YOUR GOAL ▸ For the material that follows, return exactly the lines from the one with "ATOM 64 C CA" through the one with "ATOM 67 N N", both ends included.

=== Begin Enclosure ===

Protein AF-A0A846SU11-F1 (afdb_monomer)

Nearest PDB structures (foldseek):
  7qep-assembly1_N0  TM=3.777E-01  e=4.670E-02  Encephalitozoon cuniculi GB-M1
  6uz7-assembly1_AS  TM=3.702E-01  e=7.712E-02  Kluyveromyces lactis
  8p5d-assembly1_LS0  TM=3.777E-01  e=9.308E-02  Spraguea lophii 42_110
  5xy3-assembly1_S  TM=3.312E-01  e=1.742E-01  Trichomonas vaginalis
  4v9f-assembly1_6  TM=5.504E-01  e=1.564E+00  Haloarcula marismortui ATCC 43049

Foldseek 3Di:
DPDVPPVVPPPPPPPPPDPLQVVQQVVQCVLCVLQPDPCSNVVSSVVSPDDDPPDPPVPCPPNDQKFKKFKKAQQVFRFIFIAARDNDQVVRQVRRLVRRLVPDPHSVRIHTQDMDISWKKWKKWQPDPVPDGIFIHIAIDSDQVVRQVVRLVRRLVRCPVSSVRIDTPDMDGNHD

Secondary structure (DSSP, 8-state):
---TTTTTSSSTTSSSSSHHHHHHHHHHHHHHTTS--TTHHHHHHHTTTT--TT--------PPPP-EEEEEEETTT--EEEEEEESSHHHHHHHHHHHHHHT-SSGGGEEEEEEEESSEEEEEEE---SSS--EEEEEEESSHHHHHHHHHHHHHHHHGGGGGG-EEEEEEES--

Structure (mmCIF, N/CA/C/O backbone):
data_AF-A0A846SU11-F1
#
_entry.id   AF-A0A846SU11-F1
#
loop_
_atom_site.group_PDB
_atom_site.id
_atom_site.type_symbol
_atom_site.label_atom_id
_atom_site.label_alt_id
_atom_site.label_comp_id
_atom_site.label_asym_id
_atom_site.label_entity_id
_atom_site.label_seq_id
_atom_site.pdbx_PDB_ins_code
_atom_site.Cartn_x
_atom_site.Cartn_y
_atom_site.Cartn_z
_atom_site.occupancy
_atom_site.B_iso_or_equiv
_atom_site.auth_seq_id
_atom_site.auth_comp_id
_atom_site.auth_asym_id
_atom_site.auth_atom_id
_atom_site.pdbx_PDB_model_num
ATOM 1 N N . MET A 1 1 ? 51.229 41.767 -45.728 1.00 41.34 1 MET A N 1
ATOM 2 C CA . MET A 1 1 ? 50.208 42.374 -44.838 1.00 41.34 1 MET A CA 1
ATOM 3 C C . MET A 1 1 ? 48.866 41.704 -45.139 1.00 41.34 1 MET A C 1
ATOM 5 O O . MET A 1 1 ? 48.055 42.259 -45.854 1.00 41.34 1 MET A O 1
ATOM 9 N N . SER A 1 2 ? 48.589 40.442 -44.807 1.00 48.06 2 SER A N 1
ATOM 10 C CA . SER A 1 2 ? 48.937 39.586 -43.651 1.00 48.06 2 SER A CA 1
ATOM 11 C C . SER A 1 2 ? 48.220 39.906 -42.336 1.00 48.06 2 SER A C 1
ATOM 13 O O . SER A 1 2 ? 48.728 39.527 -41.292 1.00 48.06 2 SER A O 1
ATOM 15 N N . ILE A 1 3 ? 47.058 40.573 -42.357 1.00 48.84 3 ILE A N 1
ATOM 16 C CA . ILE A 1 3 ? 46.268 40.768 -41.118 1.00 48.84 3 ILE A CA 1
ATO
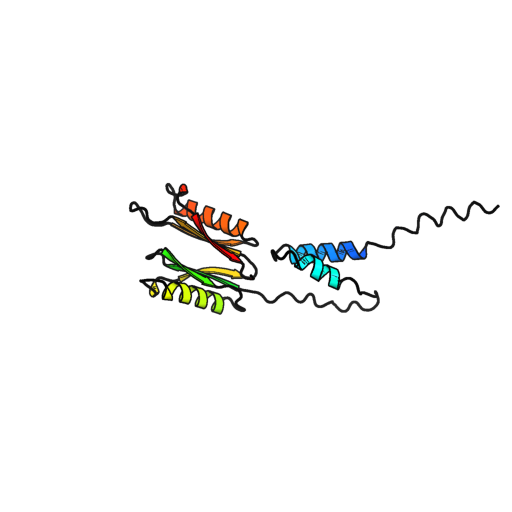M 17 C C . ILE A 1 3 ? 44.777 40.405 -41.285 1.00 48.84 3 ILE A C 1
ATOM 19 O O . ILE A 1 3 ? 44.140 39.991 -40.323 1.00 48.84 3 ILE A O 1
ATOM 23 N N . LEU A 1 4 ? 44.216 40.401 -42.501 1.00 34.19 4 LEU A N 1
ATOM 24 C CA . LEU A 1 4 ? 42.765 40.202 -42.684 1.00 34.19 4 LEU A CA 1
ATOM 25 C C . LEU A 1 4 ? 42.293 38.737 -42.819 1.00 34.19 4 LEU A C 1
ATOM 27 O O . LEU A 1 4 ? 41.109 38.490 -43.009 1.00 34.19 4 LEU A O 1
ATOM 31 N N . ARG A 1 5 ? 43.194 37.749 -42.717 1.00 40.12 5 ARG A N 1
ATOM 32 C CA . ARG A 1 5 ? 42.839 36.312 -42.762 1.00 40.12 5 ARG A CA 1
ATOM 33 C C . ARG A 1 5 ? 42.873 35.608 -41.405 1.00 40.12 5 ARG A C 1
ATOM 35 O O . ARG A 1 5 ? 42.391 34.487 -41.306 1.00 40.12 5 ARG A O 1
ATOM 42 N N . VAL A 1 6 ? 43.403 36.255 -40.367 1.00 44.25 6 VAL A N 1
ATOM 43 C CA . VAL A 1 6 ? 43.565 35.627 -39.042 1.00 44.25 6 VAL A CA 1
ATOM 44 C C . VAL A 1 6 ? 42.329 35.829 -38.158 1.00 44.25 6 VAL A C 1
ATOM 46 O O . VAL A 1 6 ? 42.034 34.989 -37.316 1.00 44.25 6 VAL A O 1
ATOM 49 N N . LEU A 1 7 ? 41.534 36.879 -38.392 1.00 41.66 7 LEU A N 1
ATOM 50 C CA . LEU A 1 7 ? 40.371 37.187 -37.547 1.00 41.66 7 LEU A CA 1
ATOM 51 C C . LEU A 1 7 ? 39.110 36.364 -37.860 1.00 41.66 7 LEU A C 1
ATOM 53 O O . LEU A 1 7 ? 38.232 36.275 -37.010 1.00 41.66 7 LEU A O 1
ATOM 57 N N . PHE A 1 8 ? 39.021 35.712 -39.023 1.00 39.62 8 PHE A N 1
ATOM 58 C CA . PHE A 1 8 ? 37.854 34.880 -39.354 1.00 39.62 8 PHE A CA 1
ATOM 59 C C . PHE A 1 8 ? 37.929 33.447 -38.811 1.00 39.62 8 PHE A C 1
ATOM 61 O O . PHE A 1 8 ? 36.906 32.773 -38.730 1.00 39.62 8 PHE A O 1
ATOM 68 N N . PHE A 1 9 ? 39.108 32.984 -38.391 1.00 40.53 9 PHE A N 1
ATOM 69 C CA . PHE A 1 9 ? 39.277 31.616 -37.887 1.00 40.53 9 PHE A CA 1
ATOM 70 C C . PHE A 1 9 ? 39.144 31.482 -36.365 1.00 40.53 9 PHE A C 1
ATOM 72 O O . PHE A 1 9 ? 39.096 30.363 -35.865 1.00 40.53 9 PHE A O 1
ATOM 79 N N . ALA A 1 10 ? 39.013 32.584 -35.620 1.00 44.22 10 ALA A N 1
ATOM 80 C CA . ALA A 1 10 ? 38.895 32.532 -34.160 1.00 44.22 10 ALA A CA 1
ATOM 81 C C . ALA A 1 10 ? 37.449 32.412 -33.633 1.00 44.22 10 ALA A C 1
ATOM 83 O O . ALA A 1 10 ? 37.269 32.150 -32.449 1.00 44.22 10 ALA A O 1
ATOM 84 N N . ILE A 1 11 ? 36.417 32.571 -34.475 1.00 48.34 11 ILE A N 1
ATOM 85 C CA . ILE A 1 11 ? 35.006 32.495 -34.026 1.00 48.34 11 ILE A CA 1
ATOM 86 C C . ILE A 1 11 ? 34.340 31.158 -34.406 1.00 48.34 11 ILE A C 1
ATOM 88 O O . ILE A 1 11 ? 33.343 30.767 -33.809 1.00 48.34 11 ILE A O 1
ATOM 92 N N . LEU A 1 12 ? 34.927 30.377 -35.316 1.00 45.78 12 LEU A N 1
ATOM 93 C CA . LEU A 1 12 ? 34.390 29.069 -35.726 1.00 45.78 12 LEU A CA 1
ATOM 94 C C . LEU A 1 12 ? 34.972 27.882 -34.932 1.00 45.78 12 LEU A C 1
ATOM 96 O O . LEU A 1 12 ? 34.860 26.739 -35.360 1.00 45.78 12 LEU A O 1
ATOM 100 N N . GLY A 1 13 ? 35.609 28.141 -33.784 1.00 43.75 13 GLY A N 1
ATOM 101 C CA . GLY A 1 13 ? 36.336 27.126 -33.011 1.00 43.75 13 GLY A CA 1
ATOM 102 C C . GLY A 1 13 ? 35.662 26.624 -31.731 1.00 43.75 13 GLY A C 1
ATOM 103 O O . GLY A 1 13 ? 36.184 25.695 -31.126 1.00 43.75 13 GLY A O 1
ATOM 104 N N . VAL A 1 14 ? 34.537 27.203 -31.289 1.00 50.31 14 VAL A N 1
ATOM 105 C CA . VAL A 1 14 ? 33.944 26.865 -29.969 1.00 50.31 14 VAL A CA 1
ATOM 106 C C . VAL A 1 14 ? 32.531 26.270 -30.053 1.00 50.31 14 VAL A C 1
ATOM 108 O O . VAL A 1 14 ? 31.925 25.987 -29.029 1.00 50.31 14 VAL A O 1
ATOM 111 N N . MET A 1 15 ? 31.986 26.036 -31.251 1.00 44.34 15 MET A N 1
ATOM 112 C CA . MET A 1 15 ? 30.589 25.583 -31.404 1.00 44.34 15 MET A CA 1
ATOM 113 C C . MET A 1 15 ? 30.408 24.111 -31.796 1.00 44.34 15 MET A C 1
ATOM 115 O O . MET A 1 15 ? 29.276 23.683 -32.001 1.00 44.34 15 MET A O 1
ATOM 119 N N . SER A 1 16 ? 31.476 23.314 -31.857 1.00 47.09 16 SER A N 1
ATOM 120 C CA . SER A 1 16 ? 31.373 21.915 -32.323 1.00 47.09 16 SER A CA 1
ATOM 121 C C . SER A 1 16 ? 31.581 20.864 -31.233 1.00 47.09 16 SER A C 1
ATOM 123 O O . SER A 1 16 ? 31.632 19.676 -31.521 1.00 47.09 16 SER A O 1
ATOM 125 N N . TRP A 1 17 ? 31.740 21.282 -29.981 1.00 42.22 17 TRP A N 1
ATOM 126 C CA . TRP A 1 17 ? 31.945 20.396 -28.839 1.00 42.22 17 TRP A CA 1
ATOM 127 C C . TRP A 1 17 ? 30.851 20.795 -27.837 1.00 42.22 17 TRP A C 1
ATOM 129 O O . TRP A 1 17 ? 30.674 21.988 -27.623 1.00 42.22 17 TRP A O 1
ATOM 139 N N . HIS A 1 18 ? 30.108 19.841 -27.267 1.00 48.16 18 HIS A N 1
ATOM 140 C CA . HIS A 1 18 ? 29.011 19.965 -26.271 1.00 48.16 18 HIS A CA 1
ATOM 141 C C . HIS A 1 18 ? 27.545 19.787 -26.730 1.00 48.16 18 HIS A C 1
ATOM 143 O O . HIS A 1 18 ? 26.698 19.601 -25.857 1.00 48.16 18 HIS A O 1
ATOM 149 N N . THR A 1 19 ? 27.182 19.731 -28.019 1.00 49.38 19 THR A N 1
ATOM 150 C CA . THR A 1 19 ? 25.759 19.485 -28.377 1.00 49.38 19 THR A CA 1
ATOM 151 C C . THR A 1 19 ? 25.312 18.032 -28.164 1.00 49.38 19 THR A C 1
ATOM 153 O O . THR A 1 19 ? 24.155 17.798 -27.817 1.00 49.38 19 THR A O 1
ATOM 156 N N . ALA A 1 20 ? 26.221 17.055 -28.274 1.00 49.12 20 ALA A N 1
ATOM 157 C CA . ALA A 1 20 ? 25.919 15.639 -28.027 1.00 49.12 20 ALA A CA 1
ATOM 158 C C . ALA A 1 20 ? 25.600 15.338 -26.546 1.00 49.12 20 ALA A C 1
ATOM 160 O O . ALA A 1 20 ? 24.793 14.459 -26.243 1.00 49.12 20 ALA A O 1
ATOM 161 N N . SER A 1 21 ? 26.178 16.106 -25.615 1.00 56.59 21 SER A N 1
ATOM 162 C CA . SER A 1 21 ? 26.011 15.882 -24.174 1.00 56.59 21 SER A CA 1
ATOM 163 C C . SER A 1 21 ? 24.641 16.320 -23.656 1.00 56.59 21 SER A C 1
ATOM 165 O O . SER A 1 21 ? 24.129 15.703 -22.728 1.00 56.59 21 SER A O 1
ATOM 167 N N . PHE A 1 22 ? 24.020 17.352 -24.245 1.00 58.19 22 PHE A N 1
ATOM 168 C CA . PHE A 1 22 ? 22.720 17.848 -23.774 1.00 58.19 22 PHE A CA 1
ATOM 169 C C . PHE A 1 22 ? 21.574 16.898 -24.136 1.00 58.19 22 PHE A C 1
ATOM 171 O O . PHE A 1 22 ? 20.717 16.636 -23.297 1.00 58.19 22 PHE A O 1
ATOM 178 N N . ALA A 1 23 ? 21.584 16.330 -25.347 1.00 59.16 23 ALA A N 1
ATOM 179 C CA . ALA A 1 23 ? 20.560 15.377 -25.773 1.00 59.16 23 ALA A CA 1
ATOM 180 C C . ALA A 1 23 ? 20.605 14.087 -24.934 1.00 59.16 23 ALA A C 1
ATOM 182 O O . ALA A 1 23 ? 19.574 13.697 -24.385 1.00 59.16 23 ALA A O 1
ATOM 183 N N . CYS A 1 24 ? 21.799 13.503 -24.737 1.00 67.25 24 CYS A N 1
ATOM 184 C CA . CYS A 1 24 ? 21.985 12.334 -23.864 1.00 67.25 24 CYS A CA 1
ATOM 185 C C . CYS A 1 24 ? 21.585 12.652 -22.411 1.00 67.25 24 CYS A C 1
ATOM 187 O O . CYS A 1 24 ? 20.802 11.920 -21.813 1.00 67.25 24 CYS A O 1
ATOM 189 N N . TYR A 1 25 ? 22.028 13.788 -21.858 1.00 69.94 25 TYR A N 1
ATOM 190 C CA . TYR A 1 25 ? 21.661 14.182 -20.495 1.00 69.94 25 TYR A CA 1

=== End Enclosure ===
=== Begin Enclosure ===

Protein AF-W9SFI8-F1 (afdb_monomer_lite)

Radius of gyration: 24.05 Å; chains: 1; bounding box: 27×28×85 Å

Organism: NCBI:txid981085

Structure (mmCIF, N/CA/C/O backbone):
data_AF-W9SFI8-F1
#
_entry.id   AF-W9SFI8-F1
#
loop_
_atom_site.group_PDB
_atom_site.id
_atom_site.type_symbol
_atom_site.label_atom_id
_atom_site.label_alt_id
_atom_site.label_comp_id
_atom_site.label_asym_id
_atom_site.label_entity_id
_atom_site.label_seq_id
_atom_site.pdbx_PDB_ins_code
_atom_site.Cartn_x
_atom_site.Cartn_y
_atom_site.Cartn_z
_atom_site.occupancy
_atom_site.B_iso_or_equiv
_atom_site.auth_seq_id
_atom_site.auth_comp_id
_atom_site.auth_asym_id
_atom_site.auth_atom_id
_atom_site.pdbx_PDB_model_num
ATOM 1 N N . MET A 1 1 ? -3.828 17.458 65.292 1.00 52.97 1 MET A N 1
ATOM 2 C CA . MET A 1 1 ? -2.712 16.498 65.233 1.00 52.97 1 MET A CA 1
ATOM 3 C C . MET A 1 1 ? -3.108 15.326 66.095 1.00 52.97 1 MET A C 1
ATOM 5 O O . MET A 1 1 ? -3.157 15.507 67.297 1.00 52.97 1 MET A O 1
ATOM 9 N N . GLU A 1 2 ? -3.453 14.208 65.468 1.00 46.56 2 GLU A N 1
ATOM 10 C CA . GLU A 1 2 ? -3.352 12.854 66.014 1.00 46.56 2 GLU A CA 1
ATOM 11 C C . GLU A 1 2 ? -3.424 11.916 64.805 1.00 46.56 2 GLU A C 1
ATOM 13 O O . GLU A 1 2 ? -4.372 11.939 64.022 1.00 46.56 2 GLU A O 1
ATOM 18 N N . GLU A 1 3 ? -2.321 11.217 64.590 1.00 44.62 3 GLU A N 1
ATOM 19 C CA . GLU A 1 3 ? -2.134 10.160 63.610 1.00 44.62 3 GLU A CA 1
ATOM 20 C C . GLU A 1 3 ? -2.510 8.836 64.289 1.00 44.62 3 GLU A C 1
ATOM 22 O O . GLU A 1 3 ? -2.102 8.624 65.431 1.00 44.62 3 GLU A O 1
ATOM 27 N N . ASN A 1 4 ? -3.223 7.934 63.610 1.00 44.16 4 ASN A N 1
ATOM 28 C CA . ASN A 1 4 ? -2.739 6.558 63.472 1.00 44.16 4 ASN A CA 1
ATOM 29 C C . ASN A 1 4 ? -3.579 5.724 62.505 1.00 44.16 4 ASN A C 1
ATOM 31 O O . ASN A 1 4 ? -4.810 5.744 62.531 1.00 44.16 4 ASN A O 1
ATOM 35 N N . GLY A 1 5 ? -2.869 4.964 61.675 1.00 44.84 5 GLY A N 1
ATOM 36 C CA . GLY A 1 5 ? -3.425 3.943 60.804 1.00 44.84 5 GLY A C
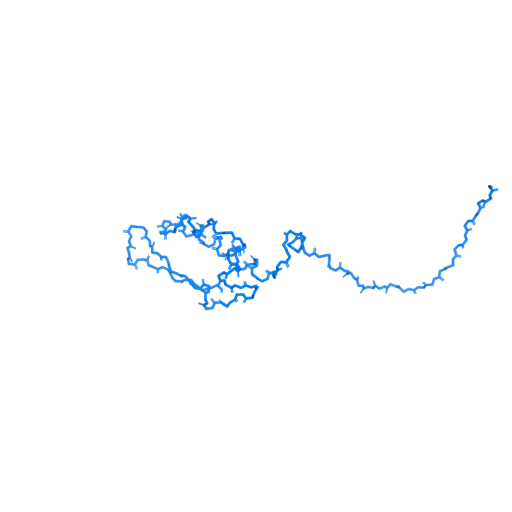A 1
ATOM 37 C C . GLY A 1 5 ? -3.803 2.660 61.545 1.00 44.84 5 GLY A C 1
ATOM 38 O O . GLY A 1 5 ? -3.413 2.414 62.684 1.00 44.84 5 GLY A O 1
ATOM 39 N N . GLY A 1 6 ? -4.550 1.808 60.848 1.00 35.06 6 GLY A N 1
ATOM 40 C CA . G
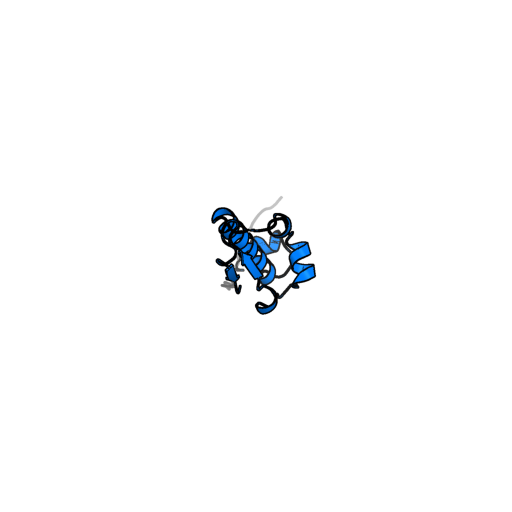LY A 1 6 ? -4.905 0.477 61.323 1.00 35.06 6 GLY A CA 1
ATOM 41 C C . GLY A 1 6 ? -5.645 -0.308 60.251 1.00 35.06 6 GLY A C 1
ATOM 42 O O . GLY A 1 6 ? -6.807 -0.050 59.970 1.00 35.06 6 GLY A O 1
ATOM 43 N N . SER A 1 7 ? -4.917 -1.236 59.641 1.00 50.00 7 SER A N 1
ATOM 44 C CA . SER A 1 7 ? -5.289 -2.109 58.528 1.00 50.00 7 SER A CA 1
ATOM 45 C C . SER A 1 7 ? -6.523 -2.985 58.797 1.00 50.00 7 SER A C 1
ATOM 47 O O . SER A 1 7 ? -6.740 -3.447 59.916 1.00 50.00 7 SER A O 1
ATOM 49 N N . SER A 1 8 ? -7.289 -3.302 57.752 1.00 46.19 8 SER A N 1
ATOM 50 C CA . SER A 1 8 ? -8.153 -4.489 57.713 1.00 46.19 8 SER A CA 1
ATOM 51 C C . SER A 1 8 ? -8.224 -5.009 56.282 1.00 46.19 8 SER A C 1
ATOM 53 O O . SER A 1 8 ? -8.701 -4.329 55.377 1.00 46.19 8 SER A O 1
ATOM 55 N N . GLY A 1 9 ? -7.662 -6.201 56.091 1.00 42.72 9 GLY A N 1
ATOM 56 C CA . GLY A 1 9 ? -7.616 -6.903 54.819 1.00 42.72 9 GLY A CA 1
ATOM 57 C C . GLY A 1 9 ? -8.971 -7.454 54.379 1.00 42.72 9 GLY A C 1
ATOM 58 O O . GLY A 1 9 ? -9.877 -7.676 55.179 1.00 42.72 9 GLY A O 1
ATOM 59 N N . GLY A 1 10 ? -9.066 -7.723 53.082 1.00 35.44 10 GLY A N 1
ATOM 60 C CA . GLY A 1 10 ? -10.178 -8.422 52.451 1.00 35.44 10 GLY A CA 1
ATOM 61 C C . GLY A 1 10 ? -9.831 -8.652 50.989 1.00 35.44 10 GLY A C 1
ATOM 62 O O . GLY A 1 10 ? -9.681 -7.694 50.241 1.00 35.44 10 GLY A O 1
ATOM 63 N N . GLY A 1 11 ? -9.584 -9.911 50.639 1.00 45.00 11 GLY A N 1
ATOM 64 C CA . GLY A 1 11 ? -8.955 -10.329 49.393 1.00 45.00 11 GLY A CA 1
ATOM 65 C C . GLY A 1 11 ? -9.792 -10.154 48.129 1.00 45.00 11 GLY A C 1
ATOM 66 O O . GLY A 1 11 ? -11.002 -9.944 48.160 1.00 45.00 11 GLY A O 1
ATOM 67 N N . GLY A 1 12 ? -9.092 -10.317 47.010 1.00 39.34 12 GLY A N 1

=== End Enclosure ===
=== Begin Enclosure ===

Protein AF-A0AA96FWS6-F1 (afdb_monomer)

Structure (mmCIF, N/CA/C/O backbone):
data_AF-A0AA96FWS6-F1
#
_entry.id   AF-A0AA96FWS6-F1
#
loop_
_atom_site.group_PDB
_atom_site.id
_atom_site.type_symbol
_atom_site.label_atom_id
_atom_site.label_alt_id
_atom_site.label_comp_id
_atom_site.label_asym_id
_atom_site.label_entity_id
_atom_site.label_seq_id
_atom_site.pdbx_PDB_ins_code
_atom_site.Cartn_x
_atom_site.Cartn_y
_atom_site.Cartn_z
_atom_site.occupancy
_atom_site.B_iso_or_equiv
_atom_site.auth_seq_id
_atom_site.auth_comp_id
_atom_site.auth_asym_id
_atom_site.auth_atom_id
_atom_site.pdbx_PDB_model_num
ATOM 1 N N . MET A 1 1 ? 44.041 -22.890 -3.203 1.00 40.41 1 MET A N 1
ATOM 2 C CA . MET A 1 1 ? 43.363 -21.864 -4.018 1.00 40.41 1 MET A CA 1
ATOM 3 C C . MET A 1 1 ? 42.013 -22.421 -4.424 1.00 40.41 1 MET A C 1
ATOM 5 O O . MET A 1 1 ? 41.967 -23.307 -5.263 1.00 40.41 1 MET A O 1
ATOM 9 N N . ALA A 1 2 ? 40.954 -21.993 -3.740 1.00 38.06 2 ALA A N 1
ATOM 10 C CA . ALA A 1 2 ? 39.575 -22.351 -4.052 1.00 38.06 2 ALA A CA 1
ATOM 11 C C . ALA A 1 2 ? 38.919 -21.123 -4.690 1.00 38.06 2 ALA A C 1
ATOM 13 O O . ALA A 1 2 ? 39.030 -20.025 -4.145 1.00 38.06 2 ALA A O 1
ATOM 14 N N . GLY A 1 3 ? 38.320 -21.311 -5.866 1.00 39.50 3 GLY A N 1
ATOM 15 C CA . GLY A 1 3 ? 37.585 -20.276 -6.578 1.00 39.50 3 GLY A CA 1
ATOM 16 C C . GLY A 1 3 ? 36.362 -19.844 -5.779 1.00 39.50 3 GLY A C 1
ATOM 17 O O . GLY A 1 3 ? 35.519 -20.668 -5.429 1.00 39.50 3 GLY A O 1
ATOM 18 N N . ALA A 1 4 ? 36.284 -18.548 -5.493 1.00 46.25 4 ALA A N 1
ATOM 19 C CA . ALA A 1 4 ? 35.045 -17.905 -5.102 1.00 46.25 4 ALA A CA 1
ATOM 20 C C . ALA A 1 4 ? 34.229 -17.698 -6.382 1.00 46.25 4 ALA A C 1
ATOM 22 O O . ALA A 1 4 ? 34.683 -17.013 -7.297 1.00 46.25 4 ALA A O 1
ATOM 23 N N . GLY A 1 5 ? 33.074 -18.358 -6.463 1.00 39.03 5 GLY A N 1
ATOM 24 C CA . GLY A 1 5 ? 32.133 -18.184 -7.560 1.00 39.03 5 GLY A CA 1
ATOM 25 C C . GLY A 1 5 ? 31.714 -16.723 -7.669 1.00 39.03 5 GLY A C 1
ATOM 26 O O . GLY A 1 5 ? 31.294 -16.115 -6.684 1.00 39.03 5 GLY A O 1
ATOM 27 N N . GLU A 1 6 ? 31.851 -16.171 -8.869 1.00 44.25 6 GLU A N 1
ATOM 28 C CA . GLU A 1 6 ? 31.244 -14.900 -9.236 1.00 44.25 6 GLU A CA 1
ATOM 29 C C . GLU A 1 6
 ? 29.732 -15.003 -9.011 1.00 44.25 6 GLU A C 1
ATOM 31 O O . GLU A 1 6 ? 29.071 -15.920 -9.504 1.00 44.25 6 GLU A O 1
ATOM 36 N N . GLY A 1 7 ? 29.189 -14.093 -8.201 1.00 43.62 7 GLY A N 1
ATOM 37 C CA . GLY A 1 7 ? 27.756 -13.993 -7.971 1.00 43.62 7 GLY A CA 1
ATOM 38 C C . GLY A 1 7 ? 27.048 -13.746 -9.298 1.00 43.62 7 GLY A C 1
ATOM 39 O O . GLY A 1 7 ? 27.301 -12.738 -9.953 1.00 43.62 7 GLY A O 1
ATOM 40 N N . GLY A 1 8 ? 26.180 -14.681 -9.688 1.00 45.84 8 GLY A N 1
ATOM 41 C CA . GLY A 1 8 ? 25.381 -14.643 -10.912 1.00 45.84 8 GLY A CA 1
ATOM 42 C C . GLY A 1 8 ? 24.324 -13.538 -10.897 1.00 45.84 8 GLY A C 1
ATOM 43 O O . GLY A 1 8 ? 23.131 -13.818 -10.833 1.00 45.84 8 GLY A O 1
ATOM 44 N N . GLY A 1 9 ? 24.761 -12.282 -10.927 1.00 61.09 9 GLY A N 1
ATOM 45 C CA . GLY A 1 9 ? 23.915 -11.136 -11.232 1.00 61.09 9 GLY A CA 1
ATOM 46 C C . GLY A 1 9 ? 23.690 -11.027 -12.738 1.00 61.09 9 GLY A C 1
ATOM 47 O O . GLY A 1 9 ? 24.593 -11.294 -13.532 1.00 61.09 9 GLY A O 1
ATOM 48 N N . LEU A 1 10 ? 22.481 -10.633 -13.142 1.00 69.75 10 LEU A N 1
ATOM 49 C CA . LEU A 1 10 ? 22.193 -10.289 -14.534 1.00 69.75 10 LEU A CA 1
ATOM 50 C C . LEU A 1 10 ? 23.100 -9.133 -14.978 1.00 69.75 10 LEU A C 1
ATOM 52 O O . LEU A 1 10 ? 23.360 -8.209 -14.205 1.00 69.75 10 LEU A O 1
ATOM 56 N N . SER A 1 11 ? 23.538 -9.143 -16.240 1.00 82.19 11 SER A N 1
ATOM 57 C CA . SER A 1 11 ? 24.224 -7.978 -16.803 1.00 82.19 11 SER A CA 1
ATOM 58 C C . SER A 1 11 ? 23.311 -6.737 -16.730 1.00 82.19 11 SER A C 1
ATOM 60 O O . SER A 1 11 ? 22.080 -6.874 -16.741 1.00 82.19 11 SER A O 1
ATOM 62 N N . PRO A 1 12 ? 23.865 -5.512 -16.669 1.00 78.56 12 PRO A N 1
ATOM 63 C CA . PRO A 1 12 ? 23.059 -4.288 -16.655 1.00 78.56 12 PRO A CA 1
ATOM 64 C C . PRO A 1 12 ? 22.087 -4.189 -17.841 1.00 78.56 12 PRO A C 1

=== End Enclosure ===

PROBLEM SOLUTION ▸
ATOM 64 C CA . GLY A 1 11 ? -8.955 -10.329 49.393 1.00 45.00 11 GLY A CA 1
ATOM 65 C C . GLY A 1 11 ? -9.792 -10.154 48.129 1.00 45.00 11 GLY A C 1
ATOM 66 O O . GLY A 1 11 ? -11.002 -9.944 48.160 1.00 45.00 11 GLY A O 1
ATOM 67 N N . GLY A 1 12 ? -9.092 -10.317 47.010 1.00 39.34 12 GLY A N 1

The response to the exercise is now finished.